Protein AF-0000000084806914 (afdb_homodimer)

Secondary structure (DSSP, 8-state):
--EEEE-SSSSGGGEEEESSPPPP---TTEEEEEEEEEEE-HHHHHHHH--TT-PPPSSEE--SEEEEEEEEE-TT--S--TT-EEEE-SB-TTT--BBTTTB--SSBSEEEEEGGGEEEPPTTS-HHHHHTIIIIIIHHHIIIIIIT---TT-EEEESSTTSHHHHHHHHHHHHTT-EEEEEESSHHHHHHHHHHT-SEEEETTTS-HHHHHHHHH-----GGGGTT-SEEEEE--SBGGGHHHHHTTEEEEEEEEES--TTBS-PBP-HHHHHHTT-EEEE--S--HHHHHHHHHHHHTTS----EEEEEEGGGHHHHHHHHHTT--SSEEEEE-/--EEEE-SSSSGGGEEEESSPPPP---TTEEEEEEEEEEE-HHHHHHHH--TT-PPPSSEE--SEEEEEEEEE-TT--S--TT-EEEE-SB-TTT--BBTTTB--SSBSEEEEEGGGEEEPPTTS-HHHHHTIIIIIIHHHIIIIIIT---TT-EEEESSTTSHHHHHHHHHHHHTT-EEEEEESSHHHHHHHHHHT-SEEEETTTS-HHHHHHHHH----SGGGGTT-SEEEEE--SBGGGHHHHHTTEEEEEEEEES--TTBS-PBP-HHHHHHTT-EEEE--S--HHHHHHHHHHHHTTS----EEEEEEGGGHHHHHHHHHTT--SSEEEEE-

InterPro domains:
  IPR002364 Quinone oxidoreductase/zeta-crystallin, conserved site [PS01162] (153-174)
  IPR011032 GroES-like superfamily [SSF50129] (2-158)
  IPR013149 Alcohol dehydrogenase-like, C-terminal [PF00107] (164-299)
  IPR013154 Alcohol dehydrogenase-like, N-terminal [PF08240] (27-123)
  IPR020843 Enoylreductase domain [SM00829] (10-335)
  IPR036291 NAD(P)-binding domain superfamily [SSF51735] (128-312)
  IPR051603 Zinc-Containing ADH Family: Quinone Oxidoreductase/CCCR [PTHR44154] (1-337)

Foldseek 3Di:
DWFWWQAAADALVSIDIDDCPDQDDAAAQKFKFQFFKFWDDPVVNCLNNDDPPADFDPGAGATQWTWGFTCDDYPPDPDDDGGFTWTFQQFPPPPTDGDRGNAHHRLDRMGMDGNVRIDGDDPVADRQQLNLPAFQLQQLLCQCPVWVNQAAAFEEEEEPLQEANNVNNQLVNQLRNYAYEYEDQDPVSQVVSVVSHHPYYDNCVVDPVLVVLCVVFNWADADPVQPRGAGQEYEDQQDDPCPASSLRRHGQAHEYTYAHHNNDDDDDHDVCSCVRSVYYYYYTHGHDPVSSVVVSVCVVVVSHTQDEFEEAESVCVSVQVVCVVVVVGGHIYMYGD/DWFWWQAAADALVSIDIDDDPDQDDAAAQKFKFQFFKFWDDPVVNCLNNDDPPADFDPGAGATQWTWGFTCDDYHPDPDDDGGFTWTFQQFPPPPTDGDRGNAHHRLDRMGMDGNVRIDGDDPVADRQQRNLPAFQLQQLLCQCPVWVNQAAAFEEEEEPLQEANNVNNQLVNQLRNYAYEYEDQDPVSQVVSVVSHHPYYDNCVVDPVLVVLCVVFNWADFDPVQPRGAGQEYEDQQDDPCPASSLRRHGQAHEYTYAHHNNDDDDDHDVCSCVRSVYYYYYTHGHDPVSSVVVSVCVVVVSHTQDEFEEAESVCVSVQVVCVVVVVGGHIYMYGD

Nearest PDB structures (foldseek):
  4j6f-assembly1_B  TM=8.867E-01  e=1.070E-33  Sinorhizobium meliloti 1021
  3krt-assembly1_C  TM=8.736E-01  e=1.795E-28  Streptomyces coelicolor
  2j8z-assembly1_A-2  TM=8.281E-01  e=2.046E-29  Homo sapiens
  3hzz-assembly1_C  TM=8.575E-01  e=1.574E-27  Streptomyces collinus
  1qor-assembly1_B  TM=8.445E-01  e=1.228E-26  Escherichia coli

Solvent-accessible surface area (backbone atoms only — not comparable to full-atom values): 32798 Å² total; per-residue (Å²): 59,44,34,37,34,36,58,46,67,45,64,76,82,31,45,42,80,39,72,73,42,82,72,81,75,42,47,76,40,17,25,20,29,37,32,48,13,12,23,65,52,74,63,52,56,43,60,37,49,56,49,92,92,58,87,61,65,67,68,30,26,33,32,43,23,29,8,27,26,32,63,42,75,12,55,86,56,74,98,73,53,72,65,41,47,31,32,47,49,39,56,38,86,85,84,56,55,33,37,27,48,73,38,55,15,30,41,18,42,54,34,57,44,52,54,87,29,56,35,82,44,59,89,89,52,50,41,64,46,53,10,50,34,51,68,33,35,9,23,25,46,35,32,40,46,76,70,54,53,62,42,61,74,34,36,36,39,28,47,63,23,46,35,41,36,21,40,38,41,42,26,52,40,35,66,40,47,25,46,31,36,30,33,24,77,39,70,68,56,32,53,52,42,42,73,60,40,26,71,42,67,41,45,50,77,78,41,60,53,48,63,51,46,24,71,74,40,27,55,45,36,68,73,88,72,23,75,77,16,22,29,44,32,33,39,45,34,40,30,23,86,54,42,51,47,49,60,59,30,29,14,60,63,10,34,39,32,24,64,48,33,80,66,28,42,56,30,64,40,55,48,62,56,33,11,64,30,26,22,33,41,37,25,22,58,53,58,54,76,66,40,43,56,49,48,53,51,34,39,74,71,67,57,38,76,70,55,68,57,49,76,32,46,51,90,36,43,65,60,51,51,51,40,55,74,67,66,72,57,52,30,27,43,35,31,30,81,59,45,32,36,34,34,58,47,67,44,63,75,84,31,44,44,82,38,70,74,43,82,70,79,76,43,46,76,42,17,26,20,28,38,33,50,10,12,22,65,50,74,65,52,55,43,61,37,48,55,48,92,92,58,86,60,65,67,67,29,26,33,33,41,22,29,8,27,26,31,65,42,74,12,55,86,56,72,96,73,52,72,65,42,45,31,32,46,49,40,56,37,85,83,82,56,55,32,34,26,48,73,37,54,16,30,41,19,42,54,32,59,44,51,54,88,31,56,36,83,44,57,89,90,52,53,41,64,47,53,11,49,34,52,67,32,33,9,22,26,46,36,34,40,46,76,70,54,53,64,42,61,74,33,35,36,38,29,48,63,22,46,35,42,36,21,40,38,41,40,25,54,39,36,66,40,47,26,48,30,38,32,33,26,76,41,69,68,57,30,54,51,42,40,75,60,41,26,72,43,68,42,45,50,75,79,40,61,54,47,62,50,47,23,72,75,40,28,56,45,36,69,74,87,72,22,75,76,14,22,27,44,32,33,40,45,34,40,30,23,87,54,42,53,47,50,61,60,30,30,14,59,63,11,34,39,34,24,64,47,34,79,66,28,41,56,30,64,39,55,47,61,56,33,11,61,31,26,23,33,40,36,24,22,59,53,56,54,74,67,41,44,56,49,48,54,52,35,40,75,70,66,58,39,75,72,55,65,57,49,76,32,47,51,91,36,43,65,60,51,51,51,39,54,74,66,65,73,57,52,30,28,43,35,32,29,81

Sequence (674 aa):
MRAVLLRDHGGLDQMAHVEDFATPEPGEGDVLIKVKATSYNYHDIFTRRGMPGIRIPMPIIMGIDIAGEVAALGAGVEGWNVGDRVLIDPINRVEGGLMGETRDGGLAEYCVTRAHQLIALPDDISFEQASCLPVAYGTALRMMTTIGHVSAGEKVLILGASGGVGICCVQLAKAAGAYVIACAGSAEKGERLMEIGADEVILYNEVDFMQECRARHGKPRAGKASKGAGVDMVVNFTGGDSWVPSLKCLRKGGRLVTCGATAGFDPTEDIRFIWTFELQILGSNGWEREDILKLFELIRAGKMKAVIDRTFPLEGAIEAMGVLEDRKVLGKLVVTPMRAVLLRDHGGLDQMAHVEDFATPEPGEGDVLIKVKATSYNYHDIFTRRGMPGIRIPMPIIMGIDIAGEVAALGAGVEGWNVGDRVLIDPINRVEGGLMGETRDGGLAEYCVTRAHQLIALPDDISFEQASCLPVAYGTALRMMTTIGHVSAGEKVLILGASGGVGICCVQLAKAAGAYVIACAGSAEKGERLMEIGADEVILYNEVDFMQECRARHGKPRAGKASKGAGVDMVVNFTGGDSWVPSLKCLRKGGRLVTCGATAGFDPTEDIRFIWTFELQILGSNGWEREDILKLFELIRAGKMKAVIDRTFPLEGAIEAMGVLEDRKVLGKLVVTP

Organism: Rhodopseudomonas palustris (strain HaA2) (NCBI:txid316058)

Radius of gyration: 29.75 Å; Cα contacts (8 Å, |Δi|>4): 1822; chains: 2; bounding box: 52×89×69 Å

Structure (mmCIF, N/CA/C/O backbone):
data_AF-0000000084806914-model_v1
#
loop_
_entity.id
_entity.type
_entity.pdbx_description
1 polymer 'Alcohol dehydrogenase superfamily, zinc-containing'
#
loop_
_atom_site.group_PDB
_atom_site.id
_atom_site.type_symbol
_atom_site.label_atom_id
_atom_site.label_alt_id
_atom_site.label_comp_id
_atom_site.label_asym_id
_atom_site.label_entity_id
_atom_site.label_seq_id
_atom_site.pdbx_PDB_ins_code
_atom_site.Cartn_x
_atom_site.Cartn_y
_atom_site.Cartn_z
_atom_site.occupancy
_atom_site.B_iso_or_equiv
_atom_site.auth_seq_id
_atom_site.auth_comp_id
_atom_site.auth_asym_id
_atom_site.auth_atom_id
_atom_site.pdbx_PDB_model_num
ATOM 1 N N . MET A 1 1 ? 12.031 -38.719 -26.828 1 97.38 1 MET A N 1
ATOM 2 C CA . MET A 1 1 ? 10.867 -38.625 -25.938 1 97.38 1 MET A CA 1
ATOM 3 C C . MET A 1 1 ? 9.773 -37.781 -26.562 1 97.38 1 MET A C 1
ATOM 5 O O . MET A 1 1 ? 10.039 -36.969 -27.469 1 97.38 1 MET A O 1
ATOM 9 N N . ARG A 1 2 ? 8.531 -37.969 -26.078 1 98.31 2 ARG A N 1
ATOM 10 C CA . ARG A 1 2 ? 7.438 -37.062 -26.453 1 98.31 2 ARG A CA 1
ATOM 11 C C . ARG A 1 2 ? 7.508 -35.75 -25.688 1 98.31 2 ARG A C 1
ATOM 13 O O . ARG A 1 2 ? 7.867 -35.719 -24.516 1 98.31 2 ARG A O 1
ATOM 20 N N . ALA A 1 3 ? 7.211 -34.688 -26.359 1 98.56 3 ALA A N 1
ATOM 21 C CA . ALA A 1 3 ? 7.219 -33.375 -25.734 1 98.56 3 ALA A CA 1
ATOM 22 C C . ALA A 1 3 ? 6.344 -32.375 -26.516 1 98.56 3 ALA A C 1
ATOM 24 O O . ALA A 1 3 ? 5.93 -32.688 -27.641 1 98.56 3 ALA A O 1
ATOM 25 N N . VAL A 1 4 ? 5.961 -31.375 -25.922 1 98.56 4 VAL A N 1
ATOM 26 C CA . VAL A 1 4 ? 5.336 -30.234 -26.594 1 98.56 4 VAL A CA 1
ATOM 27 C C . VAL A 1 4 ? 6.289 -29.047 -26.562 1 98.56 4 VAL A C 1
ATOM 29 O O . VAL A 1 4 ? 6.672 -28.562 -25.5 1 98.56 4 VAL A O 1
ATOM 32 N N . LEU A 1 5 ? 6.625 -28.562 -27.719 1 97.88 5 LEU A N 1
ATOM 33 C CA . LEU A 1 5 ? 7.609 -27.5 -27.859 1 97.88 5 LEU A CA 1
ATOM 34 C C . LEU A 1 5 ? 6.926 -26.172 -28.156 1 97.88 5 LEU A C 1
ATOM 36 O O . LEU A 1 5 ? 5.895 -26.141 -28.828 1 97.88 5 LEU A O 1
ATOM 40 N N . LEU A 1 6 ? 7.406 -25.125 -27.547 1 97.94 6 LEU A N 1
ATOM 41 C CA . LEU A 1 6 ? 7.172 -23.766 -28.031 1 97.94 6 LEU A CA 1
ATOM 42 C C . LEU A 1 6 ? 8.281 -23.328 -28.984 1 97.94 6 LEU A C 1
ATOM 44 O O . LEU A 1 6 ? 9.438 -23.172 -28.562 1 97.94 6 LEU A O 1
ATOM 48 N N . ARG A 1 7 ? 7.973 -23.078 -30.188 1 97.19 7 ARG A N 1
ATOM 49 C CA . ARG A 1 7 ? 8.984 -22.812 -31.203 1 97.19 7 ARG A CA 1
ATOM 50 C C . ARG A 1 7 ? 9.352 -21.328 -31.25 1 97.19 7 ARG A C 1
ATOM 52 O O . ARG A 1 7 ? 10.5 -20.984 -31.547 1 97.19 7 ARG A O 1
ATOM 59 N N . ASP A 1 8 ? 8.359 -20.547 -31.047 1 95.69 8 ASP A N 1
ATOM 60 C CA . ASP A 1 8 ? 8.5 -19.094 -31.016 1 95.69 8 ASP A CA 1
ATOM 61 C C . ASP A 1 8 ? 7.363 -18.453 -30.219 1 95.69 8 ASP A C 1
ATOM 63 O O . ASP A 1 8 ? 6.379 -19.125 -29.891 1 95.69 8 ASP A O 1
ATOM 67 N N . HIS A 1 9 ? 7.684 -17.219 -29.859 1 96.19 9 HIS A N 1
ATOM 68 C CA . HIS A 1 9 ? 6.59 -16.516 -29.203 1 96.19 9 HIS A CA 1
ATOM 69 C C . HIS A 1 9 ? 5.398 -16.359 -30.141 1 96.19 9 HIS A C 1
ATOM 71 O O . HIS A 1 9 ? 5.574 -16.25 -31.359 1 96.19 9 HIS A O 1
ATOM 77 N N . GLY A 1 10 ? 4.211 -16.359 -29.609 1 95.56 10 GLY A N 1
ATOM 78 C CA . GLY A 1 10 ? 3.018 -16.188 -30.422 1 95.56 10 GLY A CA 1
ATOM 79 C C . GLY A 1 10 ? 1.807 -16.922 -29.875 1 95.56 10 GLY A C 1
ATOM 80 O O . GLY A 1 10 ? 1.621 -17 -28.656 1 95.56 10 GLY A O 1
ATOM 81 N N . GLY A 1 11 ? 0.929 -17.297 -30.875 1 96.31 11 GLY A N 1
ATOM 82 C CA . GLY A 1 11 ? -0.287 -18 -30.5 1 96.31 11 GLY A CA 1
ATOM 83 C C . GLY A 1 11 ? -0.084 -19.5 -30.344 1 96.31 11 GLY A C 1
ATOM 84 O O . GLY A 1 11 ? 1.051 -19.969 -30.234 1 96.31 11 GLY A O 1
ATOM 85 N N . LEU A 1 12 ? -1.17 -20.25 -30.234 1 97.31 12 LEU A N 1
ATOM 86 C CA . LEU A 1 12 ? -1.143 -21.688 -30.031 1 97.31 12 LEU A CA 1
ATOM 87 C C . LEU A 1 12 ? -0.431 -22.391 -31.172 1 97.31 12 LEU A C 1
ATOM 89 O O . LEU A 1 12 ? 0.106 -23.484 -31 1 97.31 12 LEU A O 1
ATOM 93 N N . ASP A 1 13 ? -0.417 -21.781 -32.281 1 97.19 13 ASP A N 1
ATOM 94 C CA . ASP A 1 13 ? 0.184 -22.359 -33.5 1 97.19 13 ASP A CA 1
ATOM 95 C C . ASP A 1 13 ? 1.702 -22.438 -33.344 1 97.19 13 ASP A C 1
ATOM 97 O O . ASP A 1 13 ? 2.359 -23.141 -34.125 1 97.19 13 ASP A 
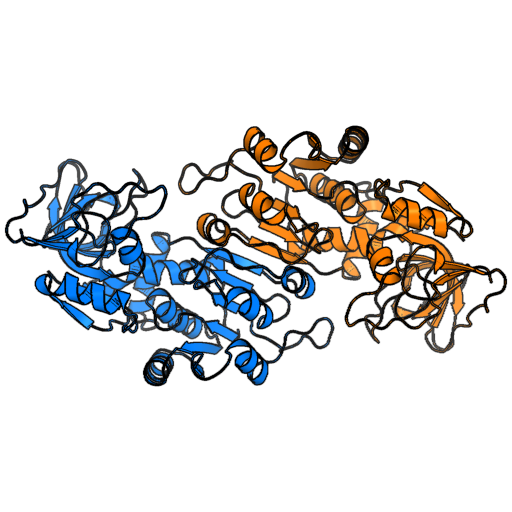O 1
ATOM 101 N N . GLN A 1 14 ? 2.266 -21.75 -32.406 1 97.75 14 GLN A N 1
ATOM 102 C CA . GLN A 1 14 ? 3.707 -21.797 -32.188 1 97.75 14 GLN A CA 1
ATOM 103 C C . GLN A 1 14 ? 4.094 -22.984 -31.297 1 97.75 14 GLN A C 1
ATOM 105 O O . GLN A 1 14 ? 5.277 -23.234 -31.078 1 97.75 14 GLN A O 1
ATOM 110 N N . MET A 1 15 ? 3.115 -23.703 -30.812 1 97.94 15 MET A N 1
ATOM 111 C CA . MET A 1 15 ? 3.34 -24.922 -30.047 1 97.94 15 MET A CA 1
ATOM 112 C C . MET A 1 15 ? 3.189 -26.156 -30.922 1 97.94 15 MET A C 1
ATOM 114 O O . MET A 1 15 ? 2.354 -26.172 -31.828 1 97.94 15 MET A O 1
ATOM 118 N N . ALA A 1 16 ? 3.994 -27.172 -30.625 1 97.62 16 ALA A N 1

■ Work required: From the records above, give again exactly the lines running from the line with "ATOM 11 C C" to the line with "ATOM 61 C C", inclusive.

■ Solution to this exercise:
ATOM 11 C C . ARG A 1 2 ? 7.508 -35.75 -25.688 1 98.31 2 ARG A C 1
ATOM 13 O O . ARG A 1 2 ? 7.867 -35.719 -24.516 1 98.31 2 ARG A O 1
ATOM 20 N N . ALA A 1 3 ? 7.211 -34.688 -26.359 1 98.56 3 ALA A N 1
ATOM 21 C CA . ALA A 1 3 ? 7.219 -33.375 -25.734 1 98.56 3 ALA A CA 1
ATOM 22 C C . ALA A 1 3 ? 6.344 -32.375 -26.516 1 98.56 3 ALA A C 1
ATOM 24 O O . ALA A 1 3 ? 5.93 -32.688 -27.641 1 98.56 3 ALA A O 1
ATOM 25 N N . VAL A 1 4 ? 5.961 -31.375 -25.922 1 98.56 4 VAL A N 1
ATOM 26 C CA . VAL A 1 4 ? 5.336 -30.234 -26.594 1 98.56 4 VAL A CA 1
ATOM 27 C C . VAL A 1 4 ? 6.289 -29.047 -26.562 1 98.56 4 VAL A C 1
ATOM 29 O O . VAL A 1 4 ? 6.672 -28.562 -25.5 1 98.56 4 VAL A O 1
ATOM 32 N N . LEU A 1 5 ? 6.625 -28.562 -27.719 1 97.88 5 LEU A N 1
ATOM 33 C CA . LEU A 1 5 ? 7.609 -27.5 -27.859 1 97.88 5 LEU A CA 1
ATOM 34 C C . LEU A 1 5 ? 6.926 -26.172 -28.156 1 97.88 5 LEU A C 1
ATOM 36 O O . LEU A 1 5 ? 5.895 -26.141 -28.828 1 97.88 5 LEU A O 1
ATOM 40 N N . LEU A 1 6 ? 7.406 -25.125 -27.547 1 97.94 6 LEU A N 1
ATOM 41 C CA . LEU A 1 6 ? 7.172 -23.766 -28.031 1 97.94 6 LEU A CA 1
ATOM 42 C C . LEU A 1 6 ? 8.281 -23.328 -28.984 1 97.94 6 LEU A C 1
ATOM 44 O O . LEU A 1 6 ? 9.438 -23.172 -28.562 1 97.94 6 LEU A O 1
ATOM 48 N N . ARG A 1 7 ? 7.973 -23.078 -30.188 1 97.19 7 ARG A N 1
ATOM 49 C CA . ARG A 1 7 ? 8.984 -22.812 -31.203 1 97.19 7 ARG A CA 1
ATOM 50 C C . ARG A 1 7 ? 9.352 -21.328 -31.25 1 97.19 7 ARG A C 1
ATOM 52 O O . ARG A 1 7 ? 10.5 -20.984 -31.547 1 97.19 7 ARG A O 1
ATOM 59 N N . ASP A 1 8 ? 8.359 -20.547 -31.047 1 95.69 8 ASP A N 1
ATOM 60 C CA . ASP A 1 8 ? 8.5 -19.094 -31.016 1 95.69 8 ASP A CA 1
ATOM 61 C C . ASP A 1 8 ? 7.363 -18.453 -30.219 1 95.69 8 ASP A C 1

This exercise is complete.